*Material for this exercise*.
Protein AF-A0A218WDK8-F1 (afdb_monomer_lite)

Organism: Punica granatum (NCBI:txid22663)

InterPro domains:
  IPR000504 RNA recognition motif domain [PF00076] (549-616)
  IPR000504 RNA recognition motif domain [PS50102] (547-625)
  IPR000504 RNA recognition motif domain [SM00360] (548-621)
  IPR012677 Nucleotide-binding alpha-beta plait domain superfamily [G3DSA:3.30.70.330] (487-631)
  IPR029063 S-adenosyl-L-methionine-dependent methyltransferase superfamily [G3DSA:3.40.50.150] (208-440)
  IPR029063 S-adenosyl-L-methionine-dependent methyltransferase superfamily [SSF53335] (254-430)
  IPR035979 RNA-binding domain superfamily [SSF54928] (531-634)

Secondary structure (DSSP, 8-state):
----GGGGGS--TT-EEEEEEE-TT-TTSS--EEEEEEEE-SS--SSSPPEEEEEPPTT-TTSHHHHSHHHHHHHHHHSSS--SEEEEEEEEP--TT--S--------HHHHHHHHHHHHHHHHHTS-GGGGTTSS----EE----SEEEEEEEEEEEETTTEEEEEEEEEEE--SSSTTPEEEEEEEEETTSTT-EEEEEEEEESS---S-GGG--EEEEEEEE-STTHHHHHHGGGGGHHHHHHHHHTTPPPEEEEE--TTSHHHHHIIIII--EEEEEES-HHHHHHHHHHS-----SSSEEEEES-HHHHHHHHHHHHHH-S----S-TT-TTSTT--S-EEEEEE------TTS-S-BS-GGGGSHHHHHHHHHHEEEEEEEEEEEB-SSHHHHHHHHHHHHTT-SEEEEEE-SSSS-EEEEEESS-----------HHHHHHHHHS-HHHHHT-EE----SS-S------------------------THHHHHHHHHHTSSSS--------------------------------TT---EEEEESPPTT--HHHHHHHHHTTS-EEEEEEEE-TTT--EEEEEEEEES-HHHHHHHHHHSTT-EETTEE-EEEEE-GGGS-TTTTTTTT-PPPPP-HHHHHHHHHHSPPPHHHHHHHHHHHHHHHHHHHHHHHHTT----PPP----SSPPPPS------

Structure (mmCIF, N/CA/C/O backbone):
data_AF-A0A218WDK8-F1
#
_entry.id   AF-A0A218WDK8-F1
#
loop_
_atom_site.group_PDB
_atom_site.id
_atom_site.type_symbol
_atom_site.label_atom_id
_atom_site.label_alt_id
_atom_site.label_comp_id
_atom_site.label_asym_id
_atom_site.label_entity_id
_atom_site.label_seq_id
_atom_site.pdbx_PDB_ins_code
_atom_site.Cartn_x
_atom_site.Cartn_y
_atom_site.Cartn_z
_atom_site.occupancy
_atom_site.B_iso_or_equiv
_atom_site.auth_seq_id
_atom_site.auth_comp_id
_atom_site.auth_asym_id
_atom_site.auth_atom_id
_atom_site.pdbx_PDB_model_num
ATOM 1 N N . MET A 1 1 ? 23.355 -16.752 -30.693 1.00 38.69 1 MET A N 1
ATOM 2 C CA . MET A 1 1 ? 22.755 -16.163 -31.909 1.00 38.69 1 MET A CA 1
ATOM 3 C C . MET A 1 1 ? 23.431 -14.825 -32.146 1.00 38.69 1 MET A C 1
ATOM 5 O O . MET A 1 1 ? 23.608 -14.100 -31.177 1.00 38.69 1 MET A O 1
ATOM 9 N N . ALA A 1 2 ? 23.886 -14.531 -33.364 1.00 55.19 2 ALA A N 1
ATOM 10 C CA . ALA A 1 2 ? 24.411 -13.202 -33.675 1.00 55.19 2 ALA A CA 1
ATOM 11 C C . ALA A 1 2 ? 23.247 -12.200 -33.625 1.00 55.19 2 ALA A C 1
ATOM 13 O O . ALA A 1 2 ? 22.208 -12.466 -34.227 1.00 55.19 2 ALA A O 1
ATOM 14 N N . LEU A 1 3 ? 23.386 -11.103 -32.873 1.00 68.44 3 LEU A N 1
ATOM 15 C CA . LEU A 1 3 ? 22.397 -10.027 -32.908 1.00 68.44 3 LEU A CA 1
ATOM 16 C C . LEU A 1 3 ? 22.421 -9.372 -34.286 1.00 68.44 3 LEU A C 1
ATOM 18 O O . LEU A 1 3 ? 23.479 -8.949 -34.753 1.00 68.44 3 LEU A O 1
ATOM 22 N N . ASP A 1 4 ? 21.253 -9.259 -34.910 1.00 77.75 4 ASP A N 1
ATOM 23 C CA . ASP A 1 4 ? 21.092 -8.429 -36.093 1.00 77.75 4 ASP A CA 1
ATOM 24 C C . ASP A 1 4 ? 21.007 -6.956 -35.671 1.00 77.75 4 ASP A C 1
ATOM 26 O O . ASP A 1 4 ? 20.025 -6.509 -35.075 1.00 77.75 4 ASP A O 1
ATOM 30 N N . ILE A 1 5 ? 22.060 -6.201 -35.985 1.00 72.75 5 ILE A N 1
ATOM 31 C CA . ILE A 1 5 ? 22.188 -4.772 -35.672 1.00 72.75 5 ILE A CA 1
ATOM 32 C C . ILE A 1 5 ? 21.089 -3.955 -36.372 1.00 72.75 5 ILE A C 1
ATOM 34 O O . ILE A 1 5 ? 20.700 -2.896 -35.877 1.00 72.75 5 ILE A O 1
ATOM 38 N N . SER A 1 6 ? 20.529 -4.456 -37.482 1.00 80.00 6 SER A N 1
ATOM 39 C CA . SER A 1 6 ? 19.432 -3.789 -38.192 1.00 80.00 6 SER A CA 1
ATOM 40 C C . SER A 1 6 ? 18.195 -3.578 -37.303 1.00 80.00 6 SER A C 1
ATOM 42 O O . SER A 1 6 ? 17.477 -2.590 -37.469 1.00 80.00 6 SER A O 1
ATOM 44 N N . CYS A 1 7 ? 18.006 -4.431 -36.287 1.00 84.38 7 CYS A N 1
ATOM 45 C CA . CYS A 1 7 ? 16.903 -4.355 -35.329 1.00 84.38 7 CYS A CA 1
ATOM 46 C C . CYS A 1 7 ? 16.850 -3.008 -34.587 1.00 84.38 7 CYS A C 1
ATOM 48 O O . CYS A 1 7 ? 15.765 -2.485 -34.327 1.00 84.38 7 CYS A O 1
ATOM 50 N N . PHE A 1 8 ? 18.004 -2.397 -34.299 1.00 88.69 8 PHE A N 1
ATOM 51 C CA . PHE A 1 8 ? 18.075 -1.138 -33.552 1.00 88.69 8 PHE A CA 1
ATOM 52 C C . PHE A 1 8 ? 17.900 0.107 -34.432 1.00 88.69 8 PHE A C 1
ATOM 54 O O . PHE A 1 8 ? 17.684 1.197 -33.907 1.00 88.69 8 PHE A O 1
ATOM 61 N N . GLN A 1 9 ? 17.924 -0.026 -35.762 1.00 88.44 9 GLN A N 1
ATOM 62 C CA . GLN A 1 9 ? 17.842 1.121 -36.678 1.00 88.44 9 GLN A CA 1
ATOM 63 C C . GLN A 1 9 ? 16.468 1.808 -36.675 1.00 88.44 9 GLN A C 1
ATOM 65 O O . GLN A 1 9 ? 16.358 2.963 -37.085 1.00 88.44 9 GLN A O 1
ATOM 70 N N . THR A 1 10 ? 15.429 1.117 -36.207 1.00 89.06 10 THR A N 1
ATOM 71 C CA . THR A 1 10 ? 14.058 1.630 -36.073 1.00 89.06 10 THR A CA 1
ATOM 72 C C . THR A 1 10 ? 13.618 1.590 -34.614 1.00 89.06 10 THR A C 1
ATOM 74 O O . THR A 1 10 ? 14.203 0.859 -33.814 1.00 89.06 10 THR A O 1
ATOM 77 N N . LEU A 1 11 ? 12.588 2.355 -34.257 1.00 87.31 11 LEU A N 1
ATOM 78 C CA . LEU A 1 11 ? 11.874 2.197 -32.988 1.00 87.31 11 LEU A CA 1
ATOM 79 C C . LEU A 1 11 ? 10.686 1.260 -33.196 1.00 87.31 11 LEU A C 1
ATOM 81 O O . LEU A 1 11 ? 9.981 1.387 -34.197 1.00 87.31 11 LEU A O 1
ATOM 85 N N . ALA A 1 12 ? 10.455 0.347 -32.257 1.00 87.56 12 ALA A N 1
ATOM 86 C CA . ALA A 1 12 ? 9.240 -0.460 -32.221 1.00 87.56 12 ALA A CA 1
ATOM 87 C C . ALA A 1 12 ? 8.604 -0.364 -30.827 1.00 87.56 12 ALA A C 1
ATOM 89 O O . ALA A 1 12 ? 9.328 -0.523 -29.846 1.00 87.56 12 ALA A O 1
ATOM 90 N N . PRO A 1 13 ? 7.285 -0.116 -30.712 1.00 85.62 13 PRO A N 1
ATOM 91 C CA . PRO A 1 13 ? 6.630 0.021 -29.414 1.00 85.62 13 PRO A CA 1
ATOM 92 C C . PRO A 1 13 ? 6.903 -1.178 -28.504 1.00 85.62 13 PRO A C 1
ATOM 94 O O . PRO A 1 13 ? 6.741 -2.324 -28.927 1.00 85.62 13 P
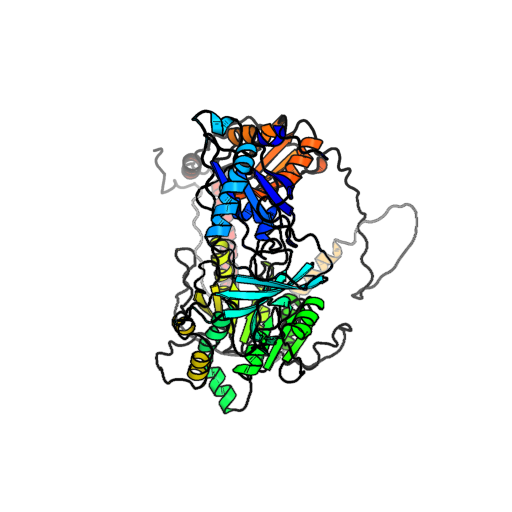RO A O 1
ATOM 97 N N . SER A 1 14 ? 7.323 -0.904 -27.267 1.00 83.00 14 SER A N 1
ATOM 98 C CA . SER A 1 14 ? 7.609 -1.919 -26.242 1.00 83.00 14 SER A CA 1
ATOM 99 C C . SER A 1 14 ? 8.680 -2.946 -26.629 1.00 83.00 14 SER A C 1
ATOM 101 O O . SER A 1 14 ? 8.708 -4.047 -26.082 1.00 83.00 14 SER A O 1
ATOM 103 N N . ARG A 1 15 ? 9.571 -2.642 -27.583 1.00 91.00 15 ARG A N 1
ATOM 104 C CA . ARG A 1 15 ? 10.676 -3.554 -27.898 1.00 91.00 15 ARG A CA 1
ATOM 105 C C . ARG A 1 15 ? 11.603 -3.663 -26.695 1.00 91.00 15 ARG A C 1
ATOM 107 O O . ARG A 1 15 ? 12.186 -2.663 -26.288 1.00 91.00 15 ARG A O 1
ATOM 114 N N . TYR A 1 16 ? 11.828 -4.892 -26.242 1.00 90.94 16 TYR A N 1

*Instructions to follow*. Output exactly what runs from the line with "ATOM 104 C CA" to the final line above, both lines included, and nothing else.

*Solution for this task*.
ATOM 104 C CA . ARG A 1 15 ? 10.676 -3.554 -27.898 1.00 91.00 15 ARG A CA 1
ATOM 105 C C . ARG A 1 15 ? 11.603 -3.663 -26.695 1.00 91.00 15 ARG A C 1
ATOM 107 O O . ARG A 1 15 ? 12.186 -2.663 -26.288 1.00 91.00 15 ARG A O 1
ATOM 114 N N . TYR A 1 16 ? 11.828 -4.892 -26.242 1.00 90.94 16 TYR A N 1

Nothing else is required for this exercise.